(Provided information Opens)

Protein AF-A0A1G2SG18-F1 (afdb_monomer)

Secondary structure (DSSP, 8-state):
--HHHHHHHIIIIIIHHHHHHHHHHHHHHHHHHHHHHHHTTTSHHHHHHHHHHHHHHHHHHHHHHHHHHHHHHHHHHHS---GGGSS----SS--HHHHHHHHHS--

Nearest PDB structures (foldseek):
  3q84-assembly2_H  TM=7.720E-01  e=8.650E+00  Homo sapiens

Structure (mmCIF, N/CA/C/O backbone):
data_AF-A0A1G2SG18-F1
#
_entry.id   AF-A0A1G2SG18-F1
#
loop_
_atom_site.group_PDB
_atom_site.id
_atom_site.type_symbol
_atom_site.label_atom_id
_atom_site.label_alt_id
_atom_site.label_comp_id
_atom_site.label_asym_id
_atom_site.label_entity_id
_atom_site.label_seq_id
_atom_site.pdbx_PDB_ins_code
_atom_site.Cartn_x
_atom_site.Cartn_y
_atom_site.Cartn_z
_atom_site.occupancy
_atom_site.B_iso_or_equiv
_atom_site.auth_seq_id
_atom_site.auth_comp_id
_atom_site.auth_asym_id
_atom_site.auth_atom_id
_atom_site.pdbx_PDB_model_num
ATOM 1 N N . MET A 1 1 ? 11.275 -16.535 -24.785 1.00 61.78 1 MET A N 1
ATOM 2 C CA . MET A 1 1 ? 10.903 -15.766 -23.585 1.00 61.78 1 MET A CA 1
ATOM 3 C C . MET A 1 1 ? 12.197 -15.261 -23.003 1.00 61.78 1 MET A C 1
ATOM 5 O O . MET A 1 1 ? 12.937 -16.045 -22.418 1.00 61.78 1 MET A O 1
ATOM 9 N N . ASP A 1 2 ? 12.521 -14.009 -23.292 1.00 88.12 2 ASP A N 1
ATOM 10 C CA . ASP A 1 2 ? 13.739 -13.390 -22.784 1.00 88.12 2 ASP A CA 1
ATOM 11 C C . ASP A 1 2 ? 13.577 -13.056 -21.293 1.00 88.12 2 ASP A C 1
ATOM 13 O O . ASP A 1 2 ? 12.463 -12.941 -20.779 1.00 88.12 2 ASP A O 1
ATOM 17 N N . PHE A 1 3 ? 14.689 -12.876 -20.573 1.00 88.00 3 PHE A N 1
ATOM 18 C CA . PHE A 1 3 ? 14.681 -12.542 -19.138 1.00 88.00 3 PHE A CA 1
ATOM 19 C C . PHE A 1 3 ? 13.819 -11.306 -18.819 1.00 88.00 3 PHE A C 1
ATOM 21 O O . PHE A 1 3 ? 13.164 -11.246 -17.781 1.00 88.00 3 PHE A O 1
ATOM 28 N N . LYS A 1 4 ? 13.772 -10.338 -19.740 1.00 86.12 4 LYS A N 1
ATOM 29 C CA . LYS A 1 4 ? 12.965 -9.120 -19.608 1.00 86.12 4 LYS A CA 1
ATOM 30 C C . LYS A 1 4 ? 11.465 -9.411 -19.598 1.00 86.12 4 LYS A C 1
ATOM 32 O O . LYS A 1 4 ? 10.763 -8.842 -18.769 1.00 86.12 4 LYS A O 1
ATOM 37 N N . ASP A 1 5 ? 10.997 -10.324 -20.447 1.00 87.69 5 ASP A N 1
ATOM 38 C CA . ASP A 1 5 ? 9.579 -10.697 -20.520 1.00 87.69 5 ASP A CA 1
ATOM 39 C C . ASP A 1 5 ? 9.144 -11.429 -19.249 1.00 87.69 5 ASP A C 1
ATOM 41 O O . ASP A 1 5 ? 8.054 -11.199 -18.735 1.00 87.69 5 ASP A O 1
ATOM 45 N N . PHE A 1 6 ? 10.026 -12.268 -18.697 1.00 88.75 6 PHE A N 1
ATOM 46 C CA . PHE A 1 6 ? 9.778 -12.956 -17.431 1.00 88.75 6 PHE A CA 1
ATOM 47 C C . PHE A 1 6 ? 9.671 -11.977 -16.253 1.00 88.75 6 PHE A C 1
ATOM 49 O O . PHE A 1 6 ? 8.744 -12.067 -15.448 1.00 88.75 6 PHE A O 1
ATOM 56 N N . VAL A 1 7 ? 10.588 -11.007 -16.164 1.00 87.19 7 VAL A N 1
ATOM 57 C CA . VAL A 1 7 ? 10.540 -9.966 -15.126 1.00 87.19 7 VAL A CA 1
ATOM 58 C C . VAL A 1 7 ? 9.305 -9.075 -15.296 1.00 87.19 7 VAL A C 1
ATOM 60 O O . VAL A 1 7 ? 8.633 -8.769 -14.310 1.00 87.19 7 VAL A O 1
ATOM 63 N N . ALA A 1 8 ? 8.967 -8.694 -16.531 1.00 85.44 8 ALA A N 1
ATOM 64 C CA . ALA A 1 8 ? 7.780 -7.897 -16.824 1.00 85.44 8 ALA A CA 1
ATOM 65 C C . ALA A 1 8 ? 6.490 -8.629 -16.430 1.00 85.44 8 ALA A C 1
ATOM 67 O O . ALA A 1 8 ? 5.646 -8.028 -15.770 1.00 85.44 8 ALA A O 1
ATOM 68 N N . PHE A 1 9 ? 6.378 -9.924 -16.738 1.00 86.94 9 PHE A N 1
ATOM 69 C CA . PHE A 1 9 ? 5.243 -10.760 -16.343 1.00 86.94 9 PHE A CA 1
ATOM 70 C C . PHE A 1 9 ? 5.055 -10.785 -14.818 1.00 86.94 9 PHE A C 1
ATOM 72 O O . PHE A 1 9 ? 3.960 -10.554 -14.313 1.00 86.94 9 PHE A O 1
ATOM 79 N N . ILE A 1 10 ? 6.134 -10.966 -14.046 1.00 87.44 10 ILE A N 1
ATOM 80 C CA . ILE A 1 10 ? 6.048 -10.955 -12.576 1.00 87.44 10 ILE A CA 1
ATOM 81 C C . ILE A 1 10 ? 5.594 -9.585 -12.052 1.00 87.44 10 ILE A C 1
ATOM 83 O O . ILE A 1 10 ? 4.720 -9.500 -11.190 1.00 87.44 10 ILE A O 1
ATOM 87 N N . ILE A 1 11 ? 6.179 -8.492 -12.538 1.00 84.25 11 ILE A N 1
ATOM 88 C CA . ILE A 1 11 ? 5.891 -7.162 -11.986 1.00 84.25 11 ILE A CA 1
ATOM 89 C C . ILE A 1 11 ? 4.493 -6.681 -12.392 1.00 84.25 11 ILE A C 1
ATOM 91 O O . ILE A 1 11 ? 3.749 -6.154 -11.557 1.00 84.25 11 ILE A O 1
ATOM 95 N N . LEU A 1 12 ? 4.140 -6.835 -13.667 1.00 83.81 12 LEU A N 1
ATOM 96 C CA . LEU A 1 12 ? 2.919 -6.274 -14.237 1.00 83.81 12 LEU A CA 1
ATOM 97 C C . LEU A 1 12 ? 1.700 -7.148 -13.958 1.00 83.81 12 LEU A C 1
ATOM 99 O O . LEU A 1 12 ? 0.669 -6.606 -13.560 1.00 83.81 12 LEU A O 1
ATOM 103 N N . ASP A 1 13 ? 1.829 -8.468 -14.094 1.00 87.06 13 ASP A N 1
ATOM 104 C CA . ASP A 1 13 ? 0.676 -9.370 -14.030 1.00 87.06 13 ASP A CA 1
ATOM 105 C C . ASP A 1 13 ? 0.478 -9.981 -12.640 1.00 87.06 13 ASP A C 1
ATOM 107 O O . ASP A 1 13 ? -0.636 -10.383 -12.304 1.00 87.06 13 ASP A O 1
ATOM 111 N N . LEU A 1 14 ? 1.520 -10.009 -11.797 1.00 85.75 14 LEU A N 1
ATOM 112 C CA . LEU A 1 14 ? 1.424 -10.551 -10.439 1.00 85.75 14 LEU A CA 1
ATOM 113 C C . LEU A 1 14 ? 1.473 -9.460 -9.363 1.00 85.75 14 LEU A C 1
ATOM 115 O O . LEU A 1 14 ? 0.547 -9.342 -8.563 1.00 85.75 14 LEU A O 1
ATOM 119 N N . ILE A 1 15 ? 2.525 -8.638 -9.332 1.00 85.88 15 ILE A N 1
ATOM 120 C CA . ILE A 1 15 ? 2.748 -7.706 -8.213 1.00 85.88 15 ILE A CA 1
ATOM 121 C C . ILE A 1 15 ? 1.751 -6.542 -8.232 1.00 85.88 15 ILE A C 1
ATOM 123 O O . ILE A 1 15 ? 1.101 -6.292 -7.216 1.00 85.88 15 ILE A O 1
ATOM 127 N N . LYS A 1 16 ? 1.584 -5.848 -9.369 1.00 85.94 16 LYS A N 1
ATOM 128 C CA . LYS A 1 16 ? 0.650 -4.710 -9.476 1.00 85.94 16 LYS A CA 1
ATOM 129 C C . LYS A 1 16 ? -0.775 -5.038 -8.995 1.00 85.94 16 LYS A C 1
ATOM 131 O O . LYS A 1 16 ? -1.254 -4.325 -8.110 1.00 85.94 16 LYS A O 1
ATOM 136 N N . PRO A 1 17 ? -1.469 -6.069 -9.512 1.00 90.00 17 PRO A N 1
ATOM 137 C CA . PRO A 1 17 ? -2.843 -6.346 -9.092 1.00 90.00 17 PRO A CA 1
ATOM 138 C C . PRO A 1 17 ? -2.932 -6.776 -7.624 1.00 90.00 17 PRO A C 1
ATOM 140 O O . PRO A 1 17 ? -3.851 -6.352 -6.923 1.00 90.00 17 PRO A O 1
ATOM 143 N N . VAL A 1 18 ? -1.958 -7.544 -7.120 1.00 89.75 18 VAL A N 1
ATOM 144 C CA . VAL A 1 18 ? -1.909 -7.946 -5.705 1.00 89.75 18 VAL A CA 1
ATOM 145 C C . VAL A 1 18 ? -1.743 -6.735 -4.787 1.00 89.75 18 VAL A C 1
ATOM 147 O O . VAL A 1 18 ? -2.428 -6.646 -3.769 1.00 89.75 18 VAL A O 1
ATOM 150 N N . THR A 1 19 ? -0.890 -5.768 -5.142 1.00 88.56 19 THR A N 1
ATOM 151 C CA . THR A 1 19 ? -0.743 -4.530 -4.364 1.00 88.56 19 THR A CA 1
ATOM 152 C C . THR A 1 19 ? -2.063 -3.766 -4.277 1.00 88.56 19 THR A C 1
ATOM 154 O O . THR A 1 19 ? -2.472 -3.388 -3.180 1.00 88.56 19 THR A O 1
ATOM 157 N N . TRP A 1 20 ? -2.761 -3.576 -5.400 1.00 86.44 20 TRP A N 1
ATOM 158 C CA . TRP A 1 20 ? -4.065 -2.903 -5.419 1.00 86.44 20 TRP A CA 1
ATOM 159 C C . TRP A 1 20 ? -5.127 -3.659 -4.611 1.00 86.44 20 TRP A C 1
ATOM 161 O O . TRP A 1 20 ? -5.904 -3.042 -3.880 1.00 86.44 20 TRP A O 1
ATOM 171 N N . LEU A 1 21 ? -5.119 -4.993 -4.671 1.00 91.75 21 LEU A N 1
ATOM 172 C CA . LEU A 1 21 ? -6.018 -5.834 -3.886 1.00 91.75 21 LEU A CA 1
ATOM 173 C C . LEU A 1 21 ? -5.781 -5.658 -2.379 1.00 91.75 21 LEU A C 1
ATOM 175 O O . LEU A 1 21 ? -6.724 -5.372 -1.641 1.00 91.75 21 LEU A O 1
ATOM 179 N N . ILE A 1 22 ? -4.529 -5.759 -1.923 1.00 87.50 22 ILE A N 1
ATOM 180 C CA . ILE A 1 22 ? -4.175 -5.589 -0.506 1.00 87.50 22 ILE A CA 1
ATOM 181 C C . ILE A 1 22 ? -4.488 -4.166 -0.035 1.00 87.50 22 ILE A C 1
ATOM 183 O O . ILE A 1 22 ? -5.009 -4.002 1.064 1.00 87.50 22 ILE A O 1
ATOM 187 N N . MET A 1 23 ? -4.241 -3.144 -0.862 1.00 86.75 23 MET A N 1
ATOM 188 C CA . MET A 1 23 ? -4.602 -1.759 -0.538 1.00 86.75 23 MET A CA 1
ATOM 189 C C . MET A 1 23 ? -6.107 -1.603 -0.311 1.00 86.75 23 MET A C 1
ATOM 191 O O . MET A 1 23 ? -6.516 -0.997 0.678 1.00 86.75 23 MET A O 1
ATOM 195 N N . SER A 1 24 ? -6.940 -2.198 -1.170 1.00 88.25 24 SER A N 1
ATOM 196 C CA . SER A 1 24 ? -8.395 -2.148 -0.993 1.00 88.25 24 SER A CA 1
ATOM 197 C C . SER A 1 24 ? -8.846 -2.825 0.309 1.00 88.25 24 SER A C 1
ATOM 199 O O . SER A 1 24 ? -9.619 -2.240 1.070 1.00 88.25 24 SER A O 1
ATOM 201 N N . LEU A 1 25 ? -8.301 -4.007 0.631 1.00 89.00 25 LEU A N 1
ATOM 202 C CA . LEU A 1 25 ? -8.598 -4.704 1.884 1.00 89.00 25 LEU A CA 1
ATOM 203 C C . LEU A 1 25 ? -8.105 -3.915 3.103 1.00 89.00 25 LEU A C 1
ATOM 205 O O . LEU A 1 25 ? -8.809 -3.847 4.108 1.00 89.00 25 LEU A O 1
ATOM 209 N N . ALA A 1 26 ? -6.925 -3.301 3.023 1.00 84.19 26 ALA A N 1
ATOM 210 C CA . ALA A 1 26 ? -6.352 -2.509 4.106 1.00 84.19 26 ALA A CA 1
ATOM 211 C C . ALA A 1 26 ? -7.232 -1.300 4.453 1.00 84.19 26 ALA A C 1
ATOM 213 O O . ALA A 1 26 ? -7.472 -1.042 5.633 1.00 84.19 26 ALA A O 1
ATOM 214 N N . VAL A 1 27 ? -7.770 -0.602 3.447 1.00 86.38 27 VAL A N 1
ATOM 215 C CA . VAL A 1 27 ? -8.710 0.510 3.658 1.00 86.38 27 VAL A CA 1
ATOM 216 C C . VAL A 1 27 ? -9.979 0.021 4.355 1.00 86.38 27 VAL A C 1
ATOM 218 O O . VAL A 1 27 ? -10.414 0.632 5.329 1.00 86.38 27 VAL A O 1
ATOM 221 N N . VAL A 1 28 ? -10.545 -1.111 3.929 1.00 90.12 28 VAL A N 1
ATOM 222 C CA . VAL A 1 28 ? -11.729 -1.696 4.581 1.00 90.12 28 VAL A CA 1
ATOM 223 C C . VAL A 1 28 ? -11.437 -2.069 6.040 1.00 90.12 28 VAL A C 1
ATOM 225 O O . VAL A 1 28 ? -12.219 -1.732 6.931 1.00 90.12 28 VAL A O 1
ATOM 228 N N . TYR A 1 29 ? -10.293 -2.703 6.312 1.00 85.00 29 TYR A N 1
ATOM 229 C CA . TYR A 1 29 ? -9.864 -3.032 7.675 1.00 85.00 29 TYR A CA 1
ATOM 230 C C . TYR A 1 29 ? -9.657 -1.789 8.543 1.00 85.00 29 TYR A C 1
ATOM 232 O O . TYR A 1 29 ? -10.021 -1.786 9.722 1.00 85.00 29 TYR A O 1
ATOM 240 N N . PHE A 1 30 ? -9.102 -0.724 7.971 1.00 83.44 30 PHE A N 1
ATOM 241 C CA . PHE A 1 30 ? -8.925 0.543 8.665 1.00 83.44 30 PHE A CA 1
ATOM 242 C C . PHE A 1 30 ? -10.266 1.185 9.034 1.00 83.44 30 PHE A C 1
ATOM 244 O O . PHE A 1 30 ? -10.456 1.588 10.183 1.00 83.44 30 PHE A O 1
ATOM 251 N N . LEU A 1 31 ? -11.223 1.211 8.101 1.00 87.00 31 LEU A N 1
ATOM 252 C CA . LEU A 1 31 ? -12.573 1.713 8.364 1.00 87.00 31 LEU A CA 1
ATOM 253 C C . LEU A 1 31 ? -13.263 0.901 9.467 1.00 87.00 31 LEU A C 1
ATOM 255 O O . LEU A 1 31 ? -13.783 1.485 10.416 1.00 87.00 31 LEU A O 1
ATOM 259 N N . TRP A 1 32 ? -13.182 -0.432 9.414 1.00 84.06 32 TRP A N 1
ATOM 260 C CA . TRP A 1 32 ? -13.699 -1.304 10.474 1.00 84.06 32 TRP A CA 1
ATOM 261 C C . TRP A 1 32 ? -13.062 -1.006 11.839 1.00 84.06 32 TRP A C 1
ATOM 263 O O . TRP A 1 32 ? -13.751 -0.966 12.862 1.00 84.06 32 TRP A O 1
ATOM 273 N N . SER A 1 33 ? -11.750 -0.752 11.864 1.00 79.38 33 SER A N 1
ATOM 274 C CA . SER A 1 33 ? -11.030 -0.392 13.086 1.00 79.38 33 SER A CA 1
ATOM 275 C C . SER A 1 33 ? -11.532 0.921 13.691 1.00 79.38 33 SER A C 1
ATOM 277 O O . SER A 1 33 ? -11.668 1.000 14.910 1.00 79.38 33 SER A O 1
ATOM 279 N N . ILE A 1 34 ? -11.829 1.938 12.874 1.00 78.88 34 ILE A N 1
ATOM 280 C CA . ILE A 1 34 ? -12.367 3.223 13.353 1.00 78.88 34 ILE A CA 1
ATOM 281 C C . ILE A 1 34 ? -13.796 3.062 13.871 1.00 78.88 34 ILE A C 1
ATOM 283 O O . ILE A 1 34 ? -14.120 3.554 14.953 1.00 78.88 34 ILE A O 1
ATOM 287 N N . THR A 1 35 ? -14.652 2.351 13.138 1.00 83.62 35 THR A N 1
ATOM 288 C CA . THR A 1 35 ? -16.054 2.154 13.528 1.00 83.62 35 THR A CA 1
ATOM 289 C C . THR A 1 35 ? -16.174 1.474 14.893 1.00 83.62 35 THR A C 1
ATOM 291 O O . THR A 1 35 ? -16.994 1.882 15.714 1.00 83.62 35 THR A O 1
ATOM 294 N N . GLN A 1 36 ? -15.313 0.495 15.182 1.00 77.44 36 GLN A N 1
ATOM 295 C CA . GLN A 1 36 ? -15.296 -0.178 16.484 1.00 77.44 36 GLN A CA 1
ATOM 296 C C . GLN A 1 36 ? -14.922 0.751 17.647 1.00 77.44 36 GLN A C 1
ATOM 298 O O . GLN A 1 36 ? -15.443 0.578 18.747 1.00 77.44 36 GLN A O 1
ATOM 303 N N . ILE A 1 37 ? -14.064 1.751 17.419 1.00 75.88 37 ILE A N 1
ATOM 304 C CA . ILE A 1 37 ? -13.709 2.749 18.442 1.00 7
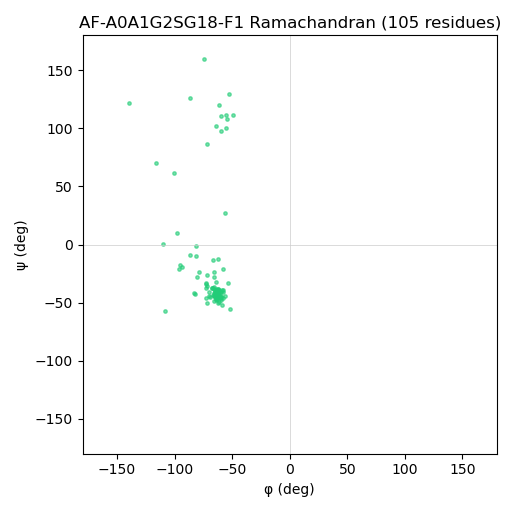5.88 37 ILE A CA 1
ATOM 305 C C . ILE A 1 37 ? -14.926 3.598 18.792 1.00 75.88 37 ILE A C 1
ATOM 307 O O . ILE A 1 37 ? -15.184 3.828 19.967 1.00 75.88 37 ILE A O 1
ATOM 311 N N . ILE A 1 38 ? -15.676 4.046 17.783 1.00 78.81 38 ILE A N 1
ATOM 312 C CA . ILE A 1 38 ? -16.828 4.933 17.977 1.00 78.81 38 ILE A CA 1
ATOM 313 C C . ILE A 1 38 ? -17.935 4.204 18.743 1.00 78.81 38 ILE A C 1
ATOM 315 O O . ILE A 1 38 ? -18.421 4.720 19.747 1.00 78.81 38 ILE A O 1
ATOM 319 N N . ILE A 1 39 ? -18.281 2.98
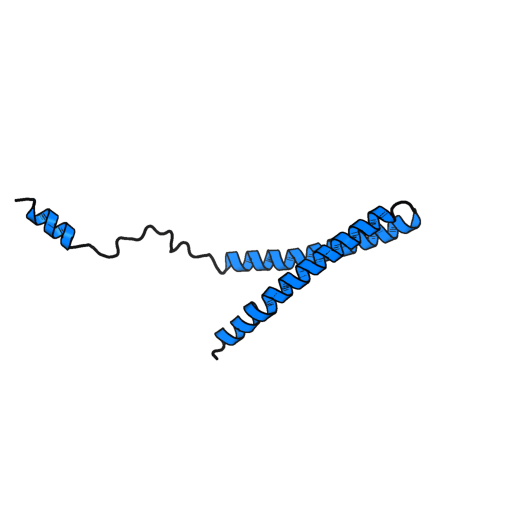4 18.320 1.00 78.31 39 ILE A N 1
ATOM 320 C CA . ILE A 1 39 ? -19.376 2.201 18.914 1.00 78.31 39 ILE A CA 1
ATOM 321 C C . ILE A 1 39 ? -19.086 1.823 20.371 1.00 78.31 39 ILE A C 1
ATOM 323 O O . ILE A 1 39 ? -19.984 1.854 21.204 1.00 78.31 39 ILE A O 1
ATOM 327 N N . LYS A 1 40 ? -17.840 1.465 20.691 1.00 73.06 40 LYS A N 1
ATOM 328 C CA . LYS A 1 40 ? -17.461 0.966 22.022 1.00 73.06 40 LYS A CA 1
ATOM 329 C C . LYS A 1 40 ? -16.851 2.036 22.925 1.00 73.06 40 LYS A C 1
ATOM 331 O O . LYS A 1 40 ? -16.312 1.722 23.982 1.00 73.06 40 LYS A O 1
ATOM 336 N N . SER A 1 41 ? -16.917 3.299 22.509 1.00 66.44 41 SER A N 1
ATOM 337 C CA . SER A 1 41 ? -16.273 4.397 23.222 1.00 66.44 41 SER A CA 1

(Provided information Closes)

What you give back must be the stretch above, starting at the line with "ATOM 253 C C" and ending at the line with "ATOM 263 O O", copied exactly.

ATOM 253 C C . LEU A 1 31 ? -13.263 0.901 9.467 1.00 87.00 31 LEU A C 1
ATOM 255 O O . LEU A 1 31 ? -13.783 1.485 10.416 1.00 87.00 31 LEU A O 1
ATOM 259 N N . TRP A 1 32 ? -13.182 -0.432 9.414 1.00 84.06 32 TRP A N 1
ATOM 260 C CA . TRP A 1 32 ? -13.699 -1.304 10.474 1.00 84.06 32 TRP A CA 1
ATOM 261 C C . TRP A 1 32 ? -13.062 -1.006 11.839 1.00 84.06 32 TRP A C 1
ATOM 263 O O . TRP A 1 32 ? -13.751 -0.966 12.862 1.00 84.06 32 TRP A O 1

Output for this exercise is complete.